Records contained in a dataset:
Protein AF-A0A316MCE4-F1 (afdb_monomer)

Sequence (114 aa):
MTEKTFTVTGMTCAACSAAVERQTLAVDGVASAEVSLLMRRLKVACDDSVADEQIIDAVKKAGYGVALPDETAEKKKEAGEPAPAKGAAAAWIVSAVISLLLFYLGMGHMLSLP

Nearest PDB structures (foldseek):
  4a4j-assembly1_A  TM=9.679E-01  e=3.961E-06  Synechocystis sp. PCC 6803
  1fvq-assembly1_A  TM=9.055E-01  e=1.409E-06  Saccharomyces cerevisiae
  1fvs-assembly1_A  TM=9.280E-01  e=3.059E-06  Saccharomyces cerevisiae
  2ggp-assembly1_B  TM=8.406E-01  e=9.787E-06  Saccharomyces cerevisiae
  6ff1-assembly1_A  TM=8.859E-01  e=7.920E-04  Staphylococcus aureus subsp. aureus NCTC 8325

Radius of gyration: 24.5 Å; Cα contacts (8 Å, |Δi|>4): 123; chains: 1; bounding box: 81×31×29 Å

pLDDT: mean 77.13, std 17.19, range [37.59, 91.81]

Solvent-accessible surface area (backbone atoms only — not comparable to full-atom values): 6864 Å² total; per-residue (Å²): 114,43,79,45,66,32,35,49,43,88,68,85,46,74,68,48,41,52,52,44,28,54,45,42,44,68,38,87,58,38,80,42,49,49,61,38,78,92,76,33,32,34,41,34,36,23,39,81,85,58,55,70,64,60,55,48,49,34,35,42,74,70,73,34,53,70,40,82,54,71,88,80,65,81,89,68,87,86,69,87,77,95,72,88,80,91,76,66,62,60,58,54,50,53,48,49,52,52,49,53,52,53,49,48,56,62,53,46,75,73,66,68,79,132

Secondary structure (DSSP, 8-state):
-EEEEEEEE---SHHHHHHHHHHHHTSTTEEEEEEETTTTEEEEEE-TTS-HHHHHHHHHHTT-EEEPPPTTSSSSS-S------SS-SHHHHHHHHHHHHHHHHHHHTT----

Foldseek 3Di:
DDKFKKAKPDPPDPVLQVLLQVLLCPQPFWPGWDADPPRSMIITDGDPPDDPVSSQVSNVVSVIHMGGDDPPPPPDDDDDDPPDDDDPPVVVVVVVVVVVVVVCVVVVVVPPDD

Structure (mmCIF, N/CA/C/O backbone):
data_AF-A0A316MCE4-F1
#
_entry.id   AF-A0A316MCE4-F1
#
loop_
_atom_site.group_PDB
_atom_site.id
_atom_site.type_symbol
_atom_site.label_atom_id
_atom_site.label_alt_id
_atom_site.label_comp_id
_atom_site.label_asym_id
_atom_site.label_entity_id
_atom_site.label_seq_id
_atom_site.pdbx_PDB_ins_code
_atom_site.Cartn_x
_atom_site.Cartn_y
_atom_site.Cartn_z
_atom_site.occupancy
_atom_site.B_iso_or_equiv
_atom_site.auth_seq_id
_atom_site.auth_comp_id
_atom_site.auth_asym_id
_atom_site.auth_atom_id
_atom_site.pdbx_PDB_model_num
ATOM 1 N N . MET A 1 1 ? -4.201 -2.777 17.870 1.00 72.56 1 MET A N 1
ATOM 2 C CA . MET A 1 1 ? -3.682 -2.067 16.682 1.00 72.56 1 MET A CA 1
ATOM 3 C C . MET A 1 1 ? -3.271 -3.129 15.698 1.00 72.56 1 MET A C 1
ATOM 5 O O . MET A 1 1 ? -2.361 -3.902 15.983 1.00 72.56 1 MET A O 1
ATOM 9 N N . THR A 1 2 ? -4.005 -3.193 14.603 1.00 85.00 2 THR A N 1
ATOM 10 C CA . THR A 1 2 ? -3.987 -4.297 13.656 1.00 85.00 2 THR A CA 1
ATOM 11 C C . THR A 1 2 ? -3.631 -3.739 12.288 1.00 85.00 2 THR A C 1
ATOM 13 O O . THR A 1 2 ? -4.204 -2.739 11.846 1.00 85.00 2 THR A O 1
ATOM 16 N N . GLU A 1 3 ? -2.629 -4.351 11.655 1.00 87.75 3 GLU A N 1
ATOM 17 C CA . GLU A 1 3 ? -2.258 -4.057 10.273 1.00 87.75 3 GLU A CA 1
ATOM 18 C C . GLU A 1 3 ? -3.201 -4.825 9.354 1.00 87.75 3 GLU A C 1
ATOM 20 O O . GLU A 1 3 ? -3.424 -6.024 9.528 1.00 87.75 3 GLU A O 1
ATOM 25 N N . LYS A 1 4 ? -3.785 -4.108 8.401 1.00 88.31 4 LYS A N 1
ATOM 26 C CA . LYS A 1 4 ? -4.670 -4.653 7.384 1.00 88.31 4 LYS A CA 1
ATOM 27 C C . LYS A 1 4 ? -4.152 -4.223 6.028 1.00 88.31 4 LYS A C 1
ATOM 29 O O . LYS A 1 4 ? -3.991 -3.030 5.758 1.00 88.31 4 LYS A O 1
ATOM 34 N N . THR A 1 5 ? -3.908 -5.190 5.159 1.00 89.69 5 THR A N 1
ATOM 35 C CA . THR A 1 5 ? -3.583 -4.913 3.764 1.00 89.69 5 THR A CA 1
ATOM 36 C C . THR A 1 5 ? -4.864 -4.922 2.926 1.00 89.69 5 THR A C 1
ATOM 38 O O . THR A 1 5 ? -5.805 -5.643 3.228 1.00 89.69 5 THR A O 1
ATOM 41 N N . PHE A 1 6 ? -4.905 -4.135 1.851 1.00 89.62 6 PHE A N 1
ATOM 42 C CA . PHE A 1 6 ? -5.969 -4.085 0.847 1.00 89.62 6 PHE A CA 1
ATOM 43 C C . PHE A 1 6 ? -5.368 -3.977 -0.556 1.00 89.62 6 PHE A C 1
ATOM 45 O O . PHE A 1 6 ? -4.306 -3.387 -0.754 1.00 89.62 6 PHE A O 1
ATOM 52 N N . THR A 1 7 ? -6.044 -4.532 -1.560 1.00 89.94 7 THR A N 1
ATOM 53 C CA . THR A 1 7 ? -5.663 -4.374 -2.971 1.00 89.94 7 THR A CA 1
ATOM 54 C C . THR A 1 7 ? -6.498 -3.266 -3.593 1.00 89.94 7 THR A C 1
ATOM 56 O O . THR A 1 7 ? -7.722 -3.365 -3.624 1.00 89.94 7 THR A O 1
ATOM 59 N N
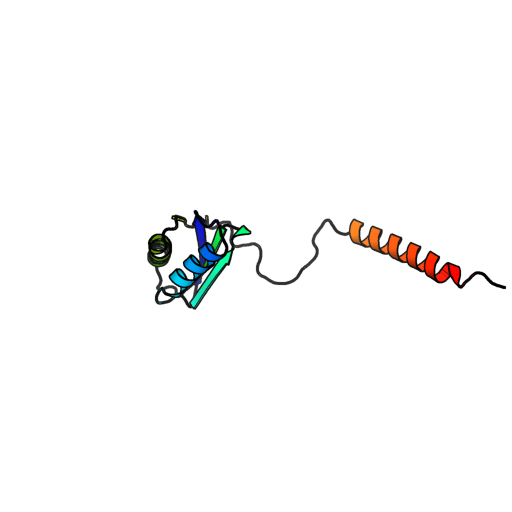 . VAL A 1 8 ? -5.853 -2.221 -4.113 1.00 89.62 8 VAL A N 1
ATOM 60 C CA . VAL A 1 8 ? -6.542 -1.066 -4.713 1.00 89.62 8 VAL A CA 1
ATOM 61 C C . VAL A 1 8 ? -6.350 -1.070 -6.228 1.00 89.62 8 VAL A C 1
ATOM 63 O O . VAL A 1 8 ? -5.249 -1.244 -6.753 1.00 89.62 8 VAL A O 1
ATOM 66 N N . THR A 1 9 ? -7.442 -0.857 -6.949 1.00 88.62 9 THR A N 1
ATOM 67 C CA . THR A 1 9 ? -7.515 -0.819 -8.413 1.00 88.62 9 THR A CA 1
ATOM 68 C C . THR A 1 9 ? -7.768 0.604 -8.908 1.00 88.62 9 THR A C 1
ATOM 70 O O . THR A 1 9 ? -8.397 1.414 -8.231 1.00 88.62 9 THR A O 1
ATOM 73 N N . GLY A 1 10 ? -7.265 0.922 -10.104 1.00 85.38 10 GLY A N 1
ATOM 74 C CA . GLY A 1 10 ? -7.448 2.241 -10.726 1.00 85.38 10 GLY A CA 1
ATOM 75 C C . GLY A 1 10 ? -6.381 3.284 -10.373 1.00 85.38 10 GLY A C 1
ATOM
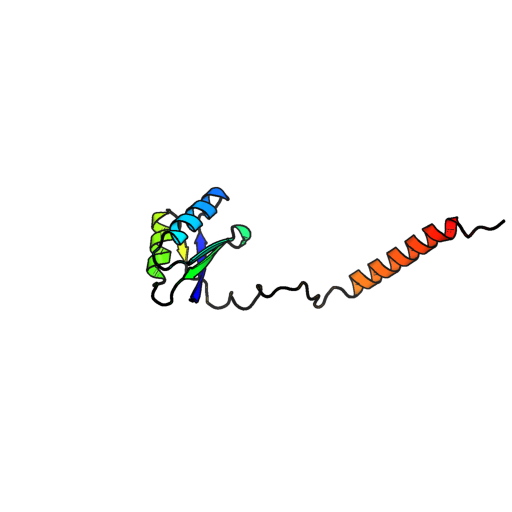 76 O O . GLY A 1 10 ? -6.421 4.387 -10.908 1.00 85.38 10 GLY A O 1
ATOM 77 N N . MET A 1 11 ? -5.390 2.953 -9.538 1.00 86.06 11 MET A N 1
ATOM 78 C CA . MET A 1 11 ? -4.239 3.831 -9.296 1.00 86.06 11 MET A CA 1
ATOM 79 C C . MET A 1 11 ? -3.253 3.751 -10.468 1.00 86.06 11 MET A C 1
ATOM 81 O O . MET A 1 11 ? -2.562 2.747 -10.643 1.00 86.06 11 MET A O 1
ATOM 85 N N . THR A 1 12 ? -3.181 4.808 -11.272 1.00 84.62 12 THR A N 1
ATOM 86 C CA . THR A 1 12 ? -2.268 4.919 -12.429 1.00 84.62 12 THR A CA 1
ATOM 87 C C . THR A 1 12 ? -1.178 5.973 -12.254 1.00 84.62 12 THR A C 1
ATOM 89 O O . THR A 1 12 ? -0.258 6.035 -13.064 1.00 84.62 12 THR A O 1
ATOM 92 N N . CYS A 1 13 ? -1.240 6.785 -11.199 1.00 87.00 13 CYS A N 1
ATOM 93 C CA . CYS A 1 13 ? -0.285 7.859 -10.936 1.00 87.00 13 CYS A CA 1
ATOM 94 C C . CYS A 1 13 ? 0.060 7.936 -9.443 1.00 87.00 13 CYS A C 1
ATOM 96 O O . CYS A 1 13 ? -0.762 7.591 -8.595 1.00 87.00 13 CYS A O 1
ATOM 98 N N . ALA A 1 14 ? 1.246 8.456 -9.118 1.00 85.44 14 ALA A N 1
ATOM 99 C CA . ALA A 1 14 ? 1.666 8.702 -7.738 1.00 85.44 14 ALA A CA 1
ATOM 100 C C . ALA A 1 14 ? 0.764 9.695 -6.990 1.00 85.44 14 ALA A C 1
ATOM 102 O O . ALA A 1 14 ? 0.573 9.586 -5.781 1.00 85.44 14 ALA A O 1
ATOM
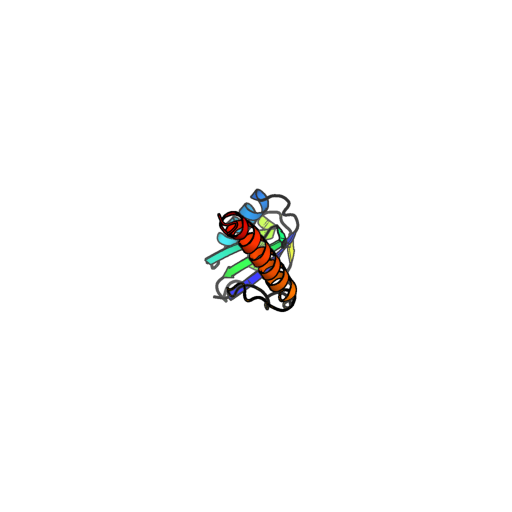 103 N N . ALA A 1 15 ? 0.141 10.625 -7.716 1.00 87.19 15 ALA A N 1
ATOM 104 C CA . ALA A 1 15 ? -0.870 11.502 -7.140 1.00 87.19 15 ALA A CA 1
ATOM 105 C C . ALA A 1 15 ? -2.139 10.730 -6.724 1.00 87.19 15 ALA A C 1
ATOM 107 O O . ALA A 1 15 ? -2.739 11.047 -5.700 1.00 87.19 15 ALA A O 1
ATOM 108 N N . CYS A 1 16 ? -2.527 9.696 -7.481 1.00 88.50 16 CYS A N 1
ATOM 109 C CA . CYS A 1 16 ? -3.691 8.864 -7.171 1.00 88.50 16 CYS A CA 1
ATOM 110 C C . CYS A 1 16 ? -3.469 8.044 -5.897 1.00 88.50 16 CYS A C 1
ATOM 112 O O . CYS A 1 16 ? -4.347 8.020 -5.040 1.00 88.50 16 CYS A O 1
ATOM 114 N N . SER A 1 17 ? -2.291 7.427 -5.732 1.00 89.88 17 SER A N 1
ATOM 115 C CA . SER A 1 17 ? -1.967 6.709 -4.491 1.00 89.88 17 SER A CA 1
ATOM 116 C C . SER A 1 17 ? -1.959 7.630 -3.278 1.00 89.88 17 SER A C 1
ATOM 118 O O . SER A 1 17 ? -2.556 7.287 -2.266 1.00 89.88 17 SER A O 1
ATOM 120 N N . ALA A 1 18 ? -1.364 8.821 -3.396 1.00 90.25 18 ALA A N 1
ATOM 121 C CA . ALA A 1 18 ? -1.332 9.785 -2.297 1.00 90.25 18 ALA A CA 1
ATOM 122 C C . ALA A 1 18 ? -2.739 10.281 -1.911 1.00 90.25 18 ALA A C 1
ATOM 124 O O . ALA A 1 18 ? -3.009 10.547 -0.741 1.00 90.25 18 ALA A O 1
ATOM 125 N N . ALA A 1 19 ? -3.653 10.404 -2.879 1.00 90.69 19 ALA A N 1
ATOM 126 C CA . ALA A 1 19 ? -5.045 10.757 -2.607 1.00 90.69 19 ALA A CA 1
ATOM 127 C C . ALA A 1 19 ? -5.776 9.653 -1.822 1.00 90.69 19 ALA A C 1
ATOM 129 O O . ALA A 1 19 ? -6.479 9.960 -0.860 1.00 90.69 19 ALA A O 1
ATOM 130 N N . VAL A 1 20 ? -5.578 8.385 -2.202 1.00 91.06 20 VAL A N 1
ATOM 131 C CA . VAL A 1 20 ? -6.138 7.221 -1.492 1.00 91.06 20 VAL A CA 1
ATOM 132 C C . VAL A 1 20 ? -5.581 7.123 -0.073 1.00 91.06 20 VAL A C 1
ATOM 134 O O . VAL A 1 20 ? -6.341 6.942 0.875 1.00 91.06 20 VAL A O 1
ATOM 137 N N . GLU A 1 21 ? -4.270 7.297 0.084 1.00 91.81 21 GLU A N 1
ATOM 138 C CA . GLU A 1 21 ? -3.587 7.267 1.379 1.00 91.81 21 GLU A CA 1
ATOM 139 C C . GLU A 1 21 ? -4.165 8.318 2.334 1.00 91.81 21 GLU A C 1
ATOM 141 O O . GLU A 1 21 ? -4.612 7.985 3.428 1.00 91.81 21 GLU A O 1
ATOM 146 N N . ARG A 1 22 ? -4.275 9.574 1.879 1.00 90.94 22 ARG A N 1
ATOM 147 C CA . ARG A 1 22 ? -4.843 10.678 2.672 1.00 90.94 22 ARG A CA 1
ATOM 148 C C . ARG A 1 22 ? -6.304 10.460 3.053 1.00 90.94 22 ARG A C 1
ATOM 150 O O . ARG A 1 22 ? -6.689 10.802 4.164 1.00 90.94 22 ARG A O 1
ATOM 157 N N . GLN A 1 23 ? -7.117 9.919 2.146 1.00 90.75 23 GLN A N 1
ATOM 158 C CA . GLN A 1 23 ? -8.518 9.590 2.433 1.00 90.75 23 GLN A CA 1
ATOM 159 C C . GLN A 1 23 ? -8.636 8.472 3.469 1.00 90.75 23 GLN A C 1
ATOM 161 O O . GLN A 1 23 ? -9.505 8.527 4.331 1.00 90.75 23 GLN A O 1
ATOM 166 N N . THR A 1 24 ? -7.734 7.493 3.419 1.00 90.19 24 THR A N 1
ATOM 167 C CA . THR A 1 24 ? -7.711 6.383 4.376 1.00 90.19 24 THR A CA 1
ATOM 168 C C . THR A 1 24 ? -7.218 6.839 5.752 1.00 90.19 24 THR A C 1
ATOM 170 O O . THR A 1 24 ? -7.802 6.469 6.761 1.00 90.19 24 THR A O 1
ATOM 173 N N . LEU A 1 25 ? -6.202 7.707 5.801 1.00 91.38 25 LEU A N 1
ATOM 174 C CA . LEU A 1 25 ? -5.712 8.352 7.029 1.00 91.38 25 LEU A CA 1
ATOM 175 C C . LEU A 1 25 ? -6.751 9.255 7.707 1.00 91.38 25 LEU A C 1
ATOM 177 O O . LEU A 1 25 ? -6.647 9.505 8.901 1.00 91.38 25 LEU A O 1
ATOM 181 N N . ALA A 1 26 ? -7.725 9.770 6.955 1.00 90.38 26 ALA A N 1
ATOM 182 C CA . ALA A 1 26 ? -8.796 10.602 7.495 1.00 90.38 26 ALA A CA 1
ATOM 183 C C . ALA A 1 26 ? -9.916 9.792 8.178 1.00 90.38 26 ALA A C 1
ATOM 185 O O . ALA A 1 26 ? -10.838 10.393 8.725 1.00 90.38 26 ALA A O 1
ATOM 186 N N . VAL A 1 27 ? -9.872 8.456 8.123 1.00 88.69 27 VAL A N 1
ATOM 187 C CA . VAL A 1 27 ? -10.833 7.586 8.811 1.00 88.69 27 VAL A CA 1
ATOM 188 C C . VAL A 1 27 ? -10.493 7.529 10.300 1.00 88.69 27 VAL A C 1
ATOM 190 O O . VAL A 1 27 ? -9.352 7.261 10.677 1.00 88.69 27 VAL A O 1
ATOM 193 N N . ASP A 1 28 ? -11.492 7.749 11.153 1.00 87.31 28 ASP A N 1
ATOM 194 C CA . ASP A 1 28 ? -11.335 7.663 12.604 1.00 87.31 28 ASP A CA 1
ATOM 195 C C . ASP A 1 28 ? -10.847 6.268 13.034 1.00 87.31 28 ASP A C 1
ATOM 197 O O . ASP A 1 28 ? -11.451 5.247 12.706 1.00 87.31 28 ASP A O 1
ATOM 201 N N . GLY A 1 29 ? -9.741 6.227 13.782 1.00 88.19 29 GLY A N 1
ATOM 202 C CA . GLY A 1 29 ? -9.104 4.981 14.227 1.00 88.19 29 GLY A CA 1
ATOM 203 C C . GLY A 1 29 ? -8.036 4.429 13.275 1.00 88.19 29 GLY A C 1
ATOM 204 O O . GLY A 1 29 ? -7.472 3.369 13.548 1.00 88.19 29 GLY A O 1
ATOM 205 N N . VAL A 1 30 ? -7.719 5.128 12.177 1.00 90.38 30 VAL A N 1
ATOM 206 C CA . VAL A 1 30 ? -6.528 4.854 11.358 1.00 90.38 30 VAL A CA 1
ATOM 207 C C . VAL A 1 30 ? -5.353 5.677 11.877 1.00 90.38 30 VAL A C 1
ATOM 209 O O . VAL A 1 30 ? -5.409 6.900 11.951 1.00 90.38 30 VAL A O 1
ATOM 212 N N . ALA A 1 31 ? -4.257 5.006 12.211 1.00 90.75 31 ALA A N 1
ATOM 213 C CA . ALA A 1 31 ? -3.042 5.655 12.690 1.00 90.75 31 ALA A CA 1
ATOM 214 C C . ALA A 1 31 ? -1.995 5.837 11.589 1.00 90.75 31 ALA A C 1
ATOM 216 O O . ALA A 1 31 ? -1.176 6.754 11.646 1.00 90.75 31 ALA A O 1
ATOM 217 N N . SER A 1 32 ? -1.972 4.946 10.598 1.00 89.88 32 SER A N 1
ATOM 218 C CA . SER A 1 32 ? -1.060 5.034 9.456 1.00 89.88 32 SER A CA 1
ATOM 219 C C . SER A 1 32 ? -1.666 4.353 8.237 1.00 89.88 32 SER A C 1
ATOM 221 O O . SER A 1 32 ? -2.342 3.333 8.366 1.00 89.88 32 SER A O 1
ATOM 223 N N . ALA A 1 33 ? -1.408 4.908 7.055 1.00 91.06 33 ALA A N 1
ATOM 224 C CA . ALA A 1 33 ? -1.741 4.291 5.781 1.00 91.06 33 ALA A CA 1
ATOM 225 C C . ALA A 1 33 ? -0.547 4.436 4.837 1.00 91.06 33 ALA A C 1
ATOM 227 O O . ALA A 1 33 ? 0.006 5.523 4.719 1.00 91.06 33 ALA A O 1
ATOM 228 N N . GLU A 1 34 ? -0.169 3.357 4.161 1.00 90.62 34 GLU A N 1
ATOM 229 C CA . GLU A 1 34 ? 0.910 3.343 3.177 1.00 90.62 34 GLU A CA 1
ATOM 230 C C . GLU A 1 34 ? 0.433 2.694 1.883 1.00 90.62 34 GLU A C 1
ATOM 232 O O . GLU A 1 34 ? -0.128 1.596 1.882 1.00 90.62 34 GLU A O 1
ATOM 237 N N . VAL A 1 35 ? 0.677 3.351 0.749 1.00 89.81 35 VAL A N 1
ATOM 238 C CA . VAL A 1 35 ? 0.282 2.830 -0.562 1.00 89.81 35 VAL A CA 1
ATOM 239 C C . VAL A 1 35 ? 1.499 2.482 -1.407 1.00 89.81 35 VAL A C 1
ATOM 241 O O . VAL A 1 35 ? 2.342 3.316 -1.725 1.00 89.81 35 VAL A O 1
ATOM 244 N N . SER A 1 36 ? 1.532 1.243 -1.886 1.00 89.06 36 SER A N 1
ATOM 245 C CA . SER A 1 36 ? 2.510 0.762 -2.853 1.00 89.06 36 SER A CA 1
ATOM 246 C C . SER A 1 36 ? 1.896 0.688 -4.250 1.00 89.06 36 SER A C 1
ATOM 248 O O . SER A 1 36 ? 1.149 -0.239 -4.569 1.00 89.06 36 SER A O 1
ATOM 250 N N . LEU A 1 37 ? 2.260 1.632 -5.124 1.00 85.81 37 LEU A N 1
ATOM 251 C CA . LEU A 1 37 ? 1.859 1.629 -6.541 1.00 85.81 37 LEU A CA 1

WORK ITEM - Among the records, find all lines that include the string "Saccharomyces" and return them.

EXPECTED ANSWER -
  1fvq-assembly1_A  TM=9.055E-01  e=1.409E-06  Saccharomyces cerevisiae
  1fvs-assembly1_A  TM=9.280E-01  e=3.059E-06  Saccharomyces cerevisiae
  2ggp-assembly1_B  TM=8.406E-01  e=9.787E-06  Saccharomyces cerevisiae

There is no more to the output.